Hi Brett,
First the answers of all your questions -
1. If a self-heal deamon is listed on a host (all of
mine show one with
a volume status command) can I assume it's enabled and
running?
For your volume, projects self heal daemon is UP and
running
2. I assume the volume that has all the self-heals pending
has some
serious issues even though I can access the files and
directories on
it. If self-heal is running shouldn't the numbers be
decreasing?
It should heal the entries and the number of entries
coming in "gluster v heal volname info" command should be
decreasing.
It appears to me self-heal is not working properly so how to
I get it to
start working or should I delete the volume and start over?
As you can access all the files from mount point, I think
the volume and the files are in good state as of now.
I don't think you should think of deleting your volume
before trying to fix it.
If there is no fix or the fix is taking time you can go
ahead with that option.
-----------------------
Why all these options are off?
performance.quick-read: off
performance.parallel-readdir: off
performance.readdir-ahead: off
performance.write-behind: off
performance.read-ahead: off
Although this should not matter to your issue but I think
you should enable all the above unless you have a reason to
not to do so.
--------------------
I would like you to perform following steps and provide
some more information -
1 - Try to restart self heal and see if that works.
"gluster v start volume force" will kill and restart the
self heal processes.
2 - If step 1 is not fruitful, get the list of entries
need to be healed and pick one of the entry to heal. I mean
we should focus on one entry to find out why it is
not getting healed instead of all the 5900 entries. Let's
call it entry1.
3 - Now access the entry1 from mount point, read, write
on it and see if this entry has been healed. Check for heal
info. Accessing file from mount point triggers client side
heal
which could also heal the file.
4 - Check for the logs in /var/log/gluster, mount logs
and glustershd logs should be checked and provided.

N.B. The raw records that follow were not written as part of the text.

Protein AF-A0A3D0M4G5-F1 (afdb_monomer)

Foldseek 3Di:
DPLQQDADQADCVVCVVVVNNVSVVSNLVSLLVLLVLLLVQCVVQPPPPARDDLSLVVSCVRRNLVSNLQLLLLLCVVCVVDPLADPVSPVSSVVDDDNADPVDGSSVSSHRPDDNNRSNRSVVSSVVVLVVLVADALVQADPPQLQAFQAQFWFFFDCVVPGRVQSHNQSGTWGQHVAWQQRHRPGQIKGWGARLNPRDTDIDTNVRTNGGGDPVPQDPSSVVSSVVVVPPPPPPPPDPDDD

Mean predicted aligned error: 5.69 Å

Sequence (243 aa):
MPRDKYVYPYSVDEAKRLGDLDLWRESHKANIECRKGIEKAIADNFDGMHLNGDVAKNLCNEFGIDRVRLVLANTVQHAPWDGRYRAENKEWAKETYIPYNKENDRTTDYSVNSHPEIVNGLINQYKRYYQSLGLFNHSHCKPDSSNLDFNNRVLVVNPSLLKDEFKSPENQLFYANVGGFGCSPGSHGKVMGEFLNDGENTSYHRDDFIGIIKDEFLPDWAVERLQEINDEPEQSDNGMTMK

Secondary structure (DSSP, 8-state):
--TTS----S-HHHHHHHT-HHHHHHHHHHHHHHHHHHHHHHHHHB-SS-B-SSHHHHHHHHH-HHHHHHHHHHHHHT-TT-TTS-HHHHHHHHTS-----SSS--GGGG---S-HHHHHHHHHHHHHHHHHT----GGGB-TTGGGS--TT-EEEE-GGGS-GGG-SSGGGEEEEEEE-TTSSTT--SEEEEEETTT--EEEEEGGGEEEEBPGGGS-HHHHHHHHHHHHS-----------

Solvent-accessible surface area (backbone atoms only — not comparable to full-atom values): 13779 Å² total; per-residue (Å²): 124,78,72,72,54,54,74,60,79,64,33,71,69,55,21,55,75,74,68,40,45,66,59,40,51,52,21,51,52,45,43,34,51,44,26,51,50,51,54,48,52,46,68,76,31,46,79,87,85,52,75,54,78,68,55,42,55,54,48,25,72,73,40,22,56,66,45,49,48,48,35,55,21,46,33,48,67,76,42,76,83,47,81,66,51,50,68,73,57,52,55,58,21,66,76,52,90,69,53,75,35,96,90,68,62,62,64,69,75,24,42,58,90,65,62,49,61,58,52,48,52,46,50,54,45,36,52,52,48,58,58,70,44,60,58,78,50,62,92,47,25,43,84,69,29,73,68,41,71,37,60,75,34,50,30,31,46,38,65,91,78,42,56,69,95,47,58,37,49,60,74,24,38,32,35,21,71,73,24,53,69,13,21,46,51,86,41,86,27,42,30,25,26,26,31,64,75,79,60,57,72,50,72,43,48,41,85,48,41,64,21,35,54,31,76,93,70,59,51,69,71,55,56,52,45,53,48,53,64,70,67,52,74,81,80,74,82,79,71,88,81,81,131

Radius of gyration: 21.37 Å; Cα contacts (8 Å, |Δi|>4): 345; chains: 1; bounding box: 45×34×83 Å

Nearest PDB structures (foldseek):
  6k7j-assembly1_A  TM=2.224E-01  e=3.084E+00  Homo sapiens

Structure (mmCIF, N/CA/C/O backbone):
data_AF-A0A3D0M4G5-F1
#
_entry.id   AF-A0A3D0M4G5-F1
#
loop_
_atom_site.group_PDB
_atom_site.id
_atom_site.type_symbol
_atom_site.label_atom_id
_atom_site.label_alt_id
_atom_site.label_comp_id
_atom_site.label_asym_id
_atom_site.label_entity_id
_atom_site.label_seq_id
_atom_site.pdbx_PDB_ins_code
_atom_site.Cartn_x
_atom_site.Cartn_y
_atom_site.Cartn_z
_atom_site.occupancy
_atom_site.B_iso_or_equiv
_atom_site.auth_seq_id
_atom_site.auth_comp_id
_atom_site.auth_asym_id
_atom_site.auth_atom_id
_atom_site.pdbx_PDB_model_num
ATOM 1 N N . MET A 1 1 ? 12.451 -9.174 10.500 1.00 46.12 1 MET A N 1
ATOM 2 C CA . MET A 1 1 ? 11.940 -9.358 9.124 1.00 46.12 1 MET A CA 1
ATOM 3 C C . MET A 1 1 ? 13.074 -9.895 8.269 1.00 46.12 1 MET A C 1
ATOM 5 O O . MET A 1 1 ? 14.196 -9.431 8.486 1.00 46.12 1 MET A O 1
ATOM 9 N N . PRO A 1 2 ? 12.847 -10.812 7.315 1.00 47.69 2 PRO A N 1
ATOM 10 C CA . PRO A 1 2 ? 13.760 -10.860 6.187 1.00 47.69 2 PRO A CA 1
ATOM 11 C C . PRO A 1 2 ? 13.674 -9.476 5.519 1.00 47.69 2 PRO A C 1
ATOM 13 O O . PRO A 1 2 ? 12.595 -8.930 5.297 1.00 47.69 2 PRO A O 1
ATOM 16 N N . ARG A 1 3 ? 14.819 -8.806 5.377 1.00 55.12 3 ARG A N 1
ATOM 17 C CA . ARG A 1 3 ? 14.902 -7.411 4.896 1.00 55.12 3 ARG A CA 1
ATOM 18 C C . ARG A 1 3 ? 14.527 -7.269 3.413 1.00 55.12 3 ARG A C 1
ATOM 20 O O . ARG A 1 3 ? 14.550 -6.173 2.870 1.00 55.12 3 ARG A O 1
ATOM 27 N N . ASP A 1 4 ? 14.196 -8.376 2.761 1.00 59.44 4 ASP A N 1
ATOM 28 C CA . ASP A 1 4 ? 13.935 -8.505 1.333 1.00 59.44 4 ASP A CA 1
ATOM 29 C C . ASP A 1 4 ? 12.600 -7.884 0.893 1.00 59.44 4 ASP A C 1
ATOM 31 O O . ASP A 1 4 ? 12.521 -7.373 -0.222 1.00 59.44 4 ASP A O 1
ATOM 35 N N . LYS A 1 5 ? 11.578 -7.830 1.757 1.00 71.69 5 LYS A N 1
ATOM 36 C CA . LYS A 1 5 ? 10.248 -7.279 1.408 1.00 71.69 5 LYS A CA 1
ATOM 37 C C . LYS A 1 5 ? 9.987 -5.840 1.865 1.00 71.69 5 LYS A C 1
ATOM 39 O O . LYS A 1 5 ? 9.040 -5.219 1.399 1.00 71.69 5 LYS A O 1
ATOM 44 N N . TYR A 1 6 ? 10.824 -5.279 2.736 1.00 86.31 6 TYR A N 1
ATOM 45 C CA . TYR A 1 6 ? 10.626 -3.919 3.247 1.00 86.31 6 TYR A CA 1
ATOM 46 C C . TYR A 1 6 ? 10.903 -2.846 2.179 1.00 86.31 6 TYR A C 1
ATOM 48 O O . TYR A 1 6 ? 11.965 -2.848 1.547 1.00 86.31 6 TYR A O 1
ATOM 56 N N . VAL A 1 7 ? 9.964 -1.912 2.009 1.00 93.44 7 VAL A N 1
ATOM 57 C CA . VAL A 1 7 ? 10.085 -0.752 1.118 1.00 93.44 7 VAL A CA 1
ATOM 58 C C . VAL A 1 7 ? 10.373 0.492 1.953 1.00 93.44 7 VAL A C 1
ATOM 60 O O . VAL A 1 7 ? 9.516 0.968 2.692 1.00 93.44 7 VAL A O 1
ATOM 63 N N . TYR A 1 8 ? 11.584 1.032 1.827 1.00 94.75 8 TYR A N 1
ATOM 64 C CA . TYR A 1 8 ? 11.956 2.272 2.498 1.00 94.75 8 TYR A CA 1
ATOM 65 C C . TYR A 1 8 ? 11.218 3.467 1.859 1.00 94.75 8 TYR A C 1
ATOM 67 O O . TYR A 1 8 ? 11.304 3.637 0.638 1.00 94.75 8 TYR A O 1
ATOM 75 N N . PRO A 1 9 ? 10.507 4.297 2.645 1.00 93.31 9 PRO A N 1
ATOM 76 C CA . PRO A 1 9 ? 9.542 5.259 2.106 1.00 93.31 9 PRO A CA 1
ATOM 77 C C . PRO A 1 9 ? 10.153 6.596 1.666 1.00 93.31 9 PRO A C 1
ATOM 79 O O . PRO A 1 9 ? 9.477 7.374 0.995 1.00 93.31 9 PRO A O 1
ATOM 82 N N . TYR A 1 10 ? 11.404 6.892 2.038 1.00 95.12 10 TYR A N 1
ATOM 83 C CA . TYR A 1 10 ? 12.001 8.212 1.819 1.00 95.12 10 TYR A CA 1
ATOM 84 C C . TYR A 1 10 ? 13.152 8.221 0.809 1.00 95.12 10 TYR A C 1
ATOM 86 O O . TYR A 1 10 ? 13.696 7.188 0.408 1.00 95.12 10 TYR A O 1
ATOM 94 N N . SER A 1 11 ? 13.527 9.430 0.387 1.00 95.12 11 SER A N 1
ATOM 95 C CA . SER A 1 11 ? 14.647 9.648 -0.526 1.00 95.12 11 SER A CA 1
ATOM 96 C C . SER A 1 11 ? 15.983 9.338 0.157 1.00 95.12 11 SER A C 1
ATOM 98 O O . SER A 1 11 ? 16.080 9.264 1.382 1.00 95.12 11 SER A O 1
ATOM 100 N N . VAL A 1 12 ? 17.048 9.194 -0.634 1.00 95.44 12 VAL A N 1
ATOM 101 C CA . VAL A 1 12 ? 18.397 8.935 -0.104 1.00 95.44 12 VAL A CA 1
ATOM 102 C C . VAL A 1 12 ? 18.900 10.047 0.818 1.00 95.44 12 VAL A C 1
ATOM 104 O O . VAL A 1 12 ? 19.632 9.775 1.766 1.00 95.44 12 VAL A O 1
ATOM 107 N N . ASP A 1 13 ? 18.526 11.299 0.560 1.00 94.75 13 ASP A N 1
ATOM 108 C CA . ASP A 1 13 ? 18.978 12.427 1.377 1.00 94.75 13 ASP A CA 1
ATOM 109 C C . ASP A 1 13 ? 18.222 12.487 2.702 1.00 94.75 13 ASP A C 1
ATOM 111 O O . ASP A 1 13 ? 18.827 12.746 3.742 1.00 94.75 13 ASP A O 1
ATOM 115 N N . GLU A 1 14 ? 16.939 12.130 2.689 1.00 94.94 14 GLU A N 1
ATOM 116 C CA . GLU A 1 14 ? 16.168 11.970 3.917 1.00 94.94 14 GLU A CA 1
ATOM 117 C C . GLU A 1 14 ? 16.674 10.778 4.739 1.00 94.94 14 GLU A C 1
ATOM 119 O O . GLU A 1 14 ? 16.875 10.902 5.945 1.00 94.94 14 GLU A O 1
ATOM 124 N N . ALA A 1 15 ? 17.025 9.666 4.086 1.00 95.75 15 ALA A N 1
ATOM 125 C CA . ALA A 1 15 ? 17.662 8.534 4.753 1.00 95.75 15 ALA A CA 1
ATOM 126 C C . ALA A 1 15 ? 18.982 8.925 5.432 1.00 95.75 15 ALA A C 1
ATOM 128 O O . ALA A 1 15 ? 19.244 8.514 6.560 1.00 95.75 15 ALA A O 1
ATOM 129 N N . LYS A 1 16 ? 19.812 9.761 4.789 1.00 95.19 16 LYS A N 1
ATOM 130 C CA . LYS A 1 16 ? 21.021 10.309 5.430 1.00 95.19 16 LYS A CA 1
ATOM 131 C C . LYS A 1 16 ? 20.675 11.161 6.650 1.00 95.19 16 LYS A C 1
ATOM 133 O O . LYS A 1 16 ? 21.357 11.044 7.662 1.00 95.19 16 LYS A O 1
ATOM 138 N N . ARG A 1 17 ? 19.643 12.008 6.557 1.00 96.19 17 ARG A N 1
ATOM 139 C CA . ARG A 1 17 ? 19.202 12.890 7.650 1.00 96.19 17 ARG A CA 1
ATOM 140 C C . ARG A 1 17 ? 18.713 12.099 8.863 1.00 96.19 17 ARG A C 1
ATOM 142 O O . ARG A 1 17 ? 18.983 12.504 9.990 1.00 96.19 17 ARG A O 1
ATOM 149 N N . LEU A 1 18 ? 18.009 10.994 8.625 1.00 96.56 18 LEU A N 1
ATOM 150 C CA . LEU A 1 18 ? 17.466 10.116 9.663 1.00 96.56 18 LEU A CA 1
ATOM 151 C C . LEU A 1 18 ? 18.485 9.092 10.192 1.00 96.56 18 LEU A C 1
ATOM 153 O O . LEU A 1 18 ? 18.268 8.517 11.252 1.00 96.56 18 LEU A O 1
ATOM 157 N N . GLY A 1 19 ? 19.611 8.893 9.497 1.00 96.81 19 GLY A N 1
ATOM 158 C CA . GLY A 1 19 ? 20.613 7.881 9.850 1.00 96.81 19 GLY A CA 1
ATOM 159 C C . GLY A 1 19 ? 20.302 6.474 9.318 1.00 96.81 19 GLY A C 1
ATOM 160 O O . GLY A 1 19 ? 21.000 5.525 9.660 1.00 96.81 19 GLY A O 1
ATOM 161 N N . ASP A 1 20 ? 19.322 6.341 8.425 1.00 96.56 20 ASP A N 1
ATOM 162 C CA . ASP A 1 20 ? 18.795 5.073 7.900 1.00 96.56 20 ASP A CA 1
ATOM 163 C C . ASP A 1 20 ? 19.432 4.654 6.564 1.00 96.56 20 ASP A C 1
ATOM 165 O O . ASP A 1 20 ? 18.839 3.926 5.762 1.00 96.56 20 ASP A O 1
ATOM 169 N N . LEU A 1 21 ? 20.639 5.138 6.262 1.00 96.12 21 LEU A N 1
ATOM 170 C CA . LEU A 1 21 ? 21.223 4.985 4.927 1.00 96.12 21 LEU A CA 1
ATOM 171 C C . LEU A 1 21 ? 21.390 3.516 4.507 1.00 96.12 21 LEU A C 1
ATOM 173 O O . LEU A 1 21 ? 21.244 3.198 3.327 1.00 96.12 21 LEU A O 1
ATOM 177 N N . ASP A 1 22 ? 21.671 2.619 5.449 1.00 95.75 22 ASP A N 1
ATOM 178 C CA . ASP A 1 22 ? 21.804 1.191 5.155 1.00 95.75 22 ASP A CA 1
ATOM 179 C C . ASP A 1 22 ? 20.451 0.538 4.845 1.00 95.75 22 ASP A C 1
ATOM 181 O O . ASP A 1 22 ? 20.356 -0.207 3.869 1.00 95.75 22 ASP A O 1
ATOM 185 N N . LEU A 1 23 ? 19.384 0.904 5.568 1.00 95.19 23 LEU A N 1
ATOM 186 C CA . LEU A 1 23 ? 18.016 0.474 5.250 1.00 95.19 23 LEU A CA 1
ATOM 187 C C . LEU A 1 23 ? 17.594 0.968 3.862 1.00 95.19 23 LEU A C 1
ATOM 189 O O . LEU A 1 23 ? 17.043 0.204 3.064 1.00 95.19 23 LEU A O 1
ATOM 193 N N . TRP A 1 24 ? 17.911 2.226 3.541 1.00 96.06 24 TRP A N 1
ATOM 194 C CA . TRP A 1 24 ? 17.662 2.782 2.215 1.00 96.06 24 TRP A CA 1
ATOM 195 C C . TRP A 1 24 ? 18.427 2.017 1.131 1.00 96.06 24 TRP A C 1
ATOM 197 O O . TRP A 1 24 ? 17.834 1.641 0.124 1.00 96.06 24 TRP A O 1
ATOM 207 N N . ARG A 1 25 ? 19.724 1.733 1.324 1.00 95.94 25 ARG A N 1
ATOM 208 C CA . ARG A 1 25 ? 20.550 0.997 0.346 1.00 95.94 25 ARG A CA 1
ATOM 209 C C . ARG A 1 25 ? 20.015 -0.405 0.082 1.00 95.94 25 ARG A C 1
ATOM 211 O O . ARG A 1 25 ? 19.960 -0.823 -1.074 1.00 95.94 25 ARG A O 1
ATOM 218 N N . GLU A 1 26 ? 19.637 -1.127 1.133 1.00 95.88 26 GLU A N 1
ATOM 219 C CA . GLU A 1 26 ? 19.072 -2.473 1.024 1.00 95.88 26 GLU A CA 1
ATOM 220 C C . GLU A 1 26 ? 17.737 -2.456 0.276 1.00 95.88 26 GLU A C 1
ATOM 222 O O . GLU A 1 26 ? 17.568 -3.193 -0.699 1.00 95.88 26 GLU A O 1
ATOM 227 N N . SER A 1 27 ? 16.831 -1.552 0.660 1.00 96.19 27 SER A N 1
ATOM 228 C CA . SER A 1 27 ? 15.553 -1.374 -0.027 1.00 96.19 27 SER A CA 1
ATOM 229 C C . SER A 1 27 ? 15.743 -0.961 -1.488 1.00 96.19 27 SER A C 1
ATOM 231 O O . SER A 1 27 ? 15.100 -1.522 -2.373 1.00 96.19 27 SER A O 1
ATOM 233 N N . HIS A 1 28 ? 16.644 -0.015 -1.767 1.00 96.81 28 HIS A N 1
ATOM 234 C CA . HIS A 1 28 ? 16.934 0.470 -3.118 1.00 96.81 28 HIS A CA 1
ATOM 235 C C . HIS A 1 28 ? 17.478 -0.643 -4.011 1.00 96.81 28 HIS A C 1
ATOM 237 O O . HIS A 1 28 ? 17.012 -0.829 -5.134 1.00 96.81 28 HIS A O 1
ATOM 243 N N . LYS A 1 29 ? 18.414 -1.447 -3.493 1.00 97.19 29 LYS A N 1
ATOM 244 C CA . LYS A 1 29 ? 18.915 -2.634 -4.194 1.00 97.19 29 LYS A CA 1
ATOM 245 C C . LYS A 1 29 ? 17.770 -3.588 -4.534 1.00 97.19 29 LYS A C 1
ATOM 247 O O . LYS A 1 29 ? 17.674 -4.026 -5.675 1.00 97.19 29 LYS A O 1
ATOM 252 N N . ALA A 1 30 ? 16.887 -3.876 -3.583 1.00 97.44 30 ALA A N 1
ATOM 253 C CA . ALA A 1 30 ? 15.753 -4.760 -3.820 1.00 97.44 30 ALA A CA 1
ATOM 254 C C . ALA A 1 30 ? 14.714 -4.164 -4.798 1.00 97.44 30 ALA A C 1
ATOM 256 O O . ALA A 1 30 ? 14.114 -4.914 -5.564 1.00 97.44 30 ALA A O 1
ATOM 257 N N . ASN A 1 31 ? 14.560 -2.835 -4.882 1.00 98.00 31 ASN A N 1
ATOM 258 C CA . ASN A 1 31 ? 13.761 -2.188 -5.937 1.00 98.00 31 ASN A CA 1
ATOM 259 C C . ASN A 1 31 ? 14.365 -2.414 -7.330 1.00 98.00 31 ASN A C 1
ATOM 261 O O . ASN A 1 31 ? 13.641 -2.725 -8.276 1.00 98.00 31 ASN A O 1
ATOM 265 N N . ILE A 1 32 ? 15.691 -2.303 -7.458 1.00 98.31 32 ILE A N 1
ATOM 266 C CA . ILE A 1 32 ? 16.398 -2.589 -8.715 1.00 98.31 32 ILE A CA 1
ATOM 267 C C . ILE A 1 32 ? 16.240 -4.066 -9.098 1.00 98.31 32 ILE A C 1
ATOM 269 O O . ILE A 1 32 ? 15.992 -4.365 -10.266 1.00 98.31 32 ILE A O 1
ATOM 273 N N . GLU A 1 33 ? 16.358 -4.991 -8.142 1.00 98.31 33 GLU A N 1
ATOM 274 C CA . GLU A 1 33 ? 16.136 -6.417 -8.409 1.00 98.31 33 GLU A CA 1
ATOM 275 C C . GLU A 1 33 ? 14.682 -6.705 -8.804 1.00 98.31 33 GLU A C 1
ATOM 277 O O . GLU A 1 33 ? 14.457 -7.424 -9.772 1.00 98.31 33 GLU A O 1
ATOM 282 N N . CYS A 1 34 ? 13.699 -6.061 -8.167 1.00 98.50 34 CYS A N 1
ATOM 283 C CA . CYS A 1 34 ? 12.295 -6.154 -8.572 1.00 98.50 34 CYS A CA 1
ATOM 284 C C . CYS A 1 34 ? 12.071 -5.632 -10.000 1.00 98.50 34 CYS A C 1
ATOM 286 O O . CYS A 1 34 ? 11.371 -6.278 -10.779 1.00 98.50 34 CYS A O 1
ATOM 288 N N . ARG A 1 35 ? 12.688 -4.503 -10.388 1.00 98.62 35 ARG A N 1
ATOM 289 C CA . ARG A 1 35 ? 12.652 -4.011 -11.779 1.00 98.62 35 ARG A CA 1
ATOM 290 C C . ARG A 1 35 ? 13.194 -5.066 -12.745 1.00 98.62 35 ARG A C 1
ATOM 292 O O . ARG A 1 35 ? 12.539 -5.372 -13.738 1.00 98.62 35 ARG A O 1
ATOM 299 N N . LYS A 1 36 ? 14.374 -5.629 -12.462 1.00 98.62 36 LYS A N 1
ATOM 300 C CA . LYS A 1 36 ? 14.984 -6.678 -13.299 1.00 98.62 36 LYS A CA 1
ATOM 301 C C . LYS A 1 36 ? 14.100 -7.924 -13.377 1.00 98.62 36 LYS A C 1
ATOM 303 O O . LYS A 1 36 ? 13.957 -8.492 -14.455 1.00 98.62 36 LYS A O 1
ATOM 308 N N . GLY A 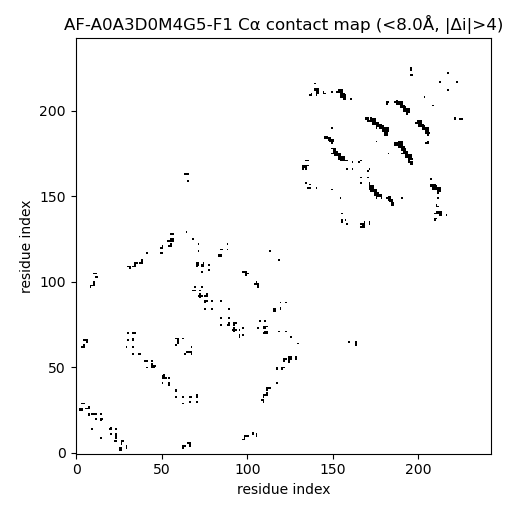1 37 ? 13.494 -8.325 -12.259 1.00 98.38 37 GLY A N 1
ATOM 309 C CA . GLY A 1 37 ? 12.535 -9.426 -12.190 1.00 98.38 37 GLY A CA 1
ATOM 310 C C . GLY A 1 37 ? 11.318 -9.179 -13.077 1.00 98.38 37 GLY A C 1
ATOM 311 O O . GLY A 1 37 ? 10.947 -10.052 -13.854 1.00 98.38 37 GLY A O 1
ATOM 312 N N . ILE A 1 38 ? 10.756 -7.965 -13.050 1.00 98.56 38 ILE A N 1
ATOM 313 C CA . ILE A 1 38 ? 9.663 -7.556 -13.944 1.00 98.56 38 ILE A CA 1
ATOM 314 C C . ILE A 1 38 ? 10.088 -7.635 -15.414 1.00 98.56 38 ILE A C 1
ATOM 316 O O . ILE A 1 38 ? 9.379 -8.230 -16.221 1.00 98.56 38 ILE A O 1
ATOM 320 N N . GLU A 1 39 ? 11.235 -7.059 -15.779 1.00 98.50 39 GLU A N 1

5 - Get the external attributes of entry1 from all the
bricks.
If the path of the entry1 on mount point is /a/b/c/entry1
then you have to run following command on all the nodes -
getfattr -m. -d -e hex <path of the brick on the
node>/a/b/c/entry1
Please provide the output of above command too.
---
Ashish
From: "Brett Holcomb"
<biholcomb@xxxxxxxxxx>
To: gluster-users@xxxxxxxxxxx
Sent: Friday, December 28, 2018 3:49:50 AM
Subject: Re: Self Heal Confusion
Resend as I did not reply to the list earlier. TBird
responded to the poster and not the list.
On 12/27/18 11:46 AM, Brett
Holcomb wrote:
Thank you. I appreciate the help Here is the
information. Let me know if you need anything else.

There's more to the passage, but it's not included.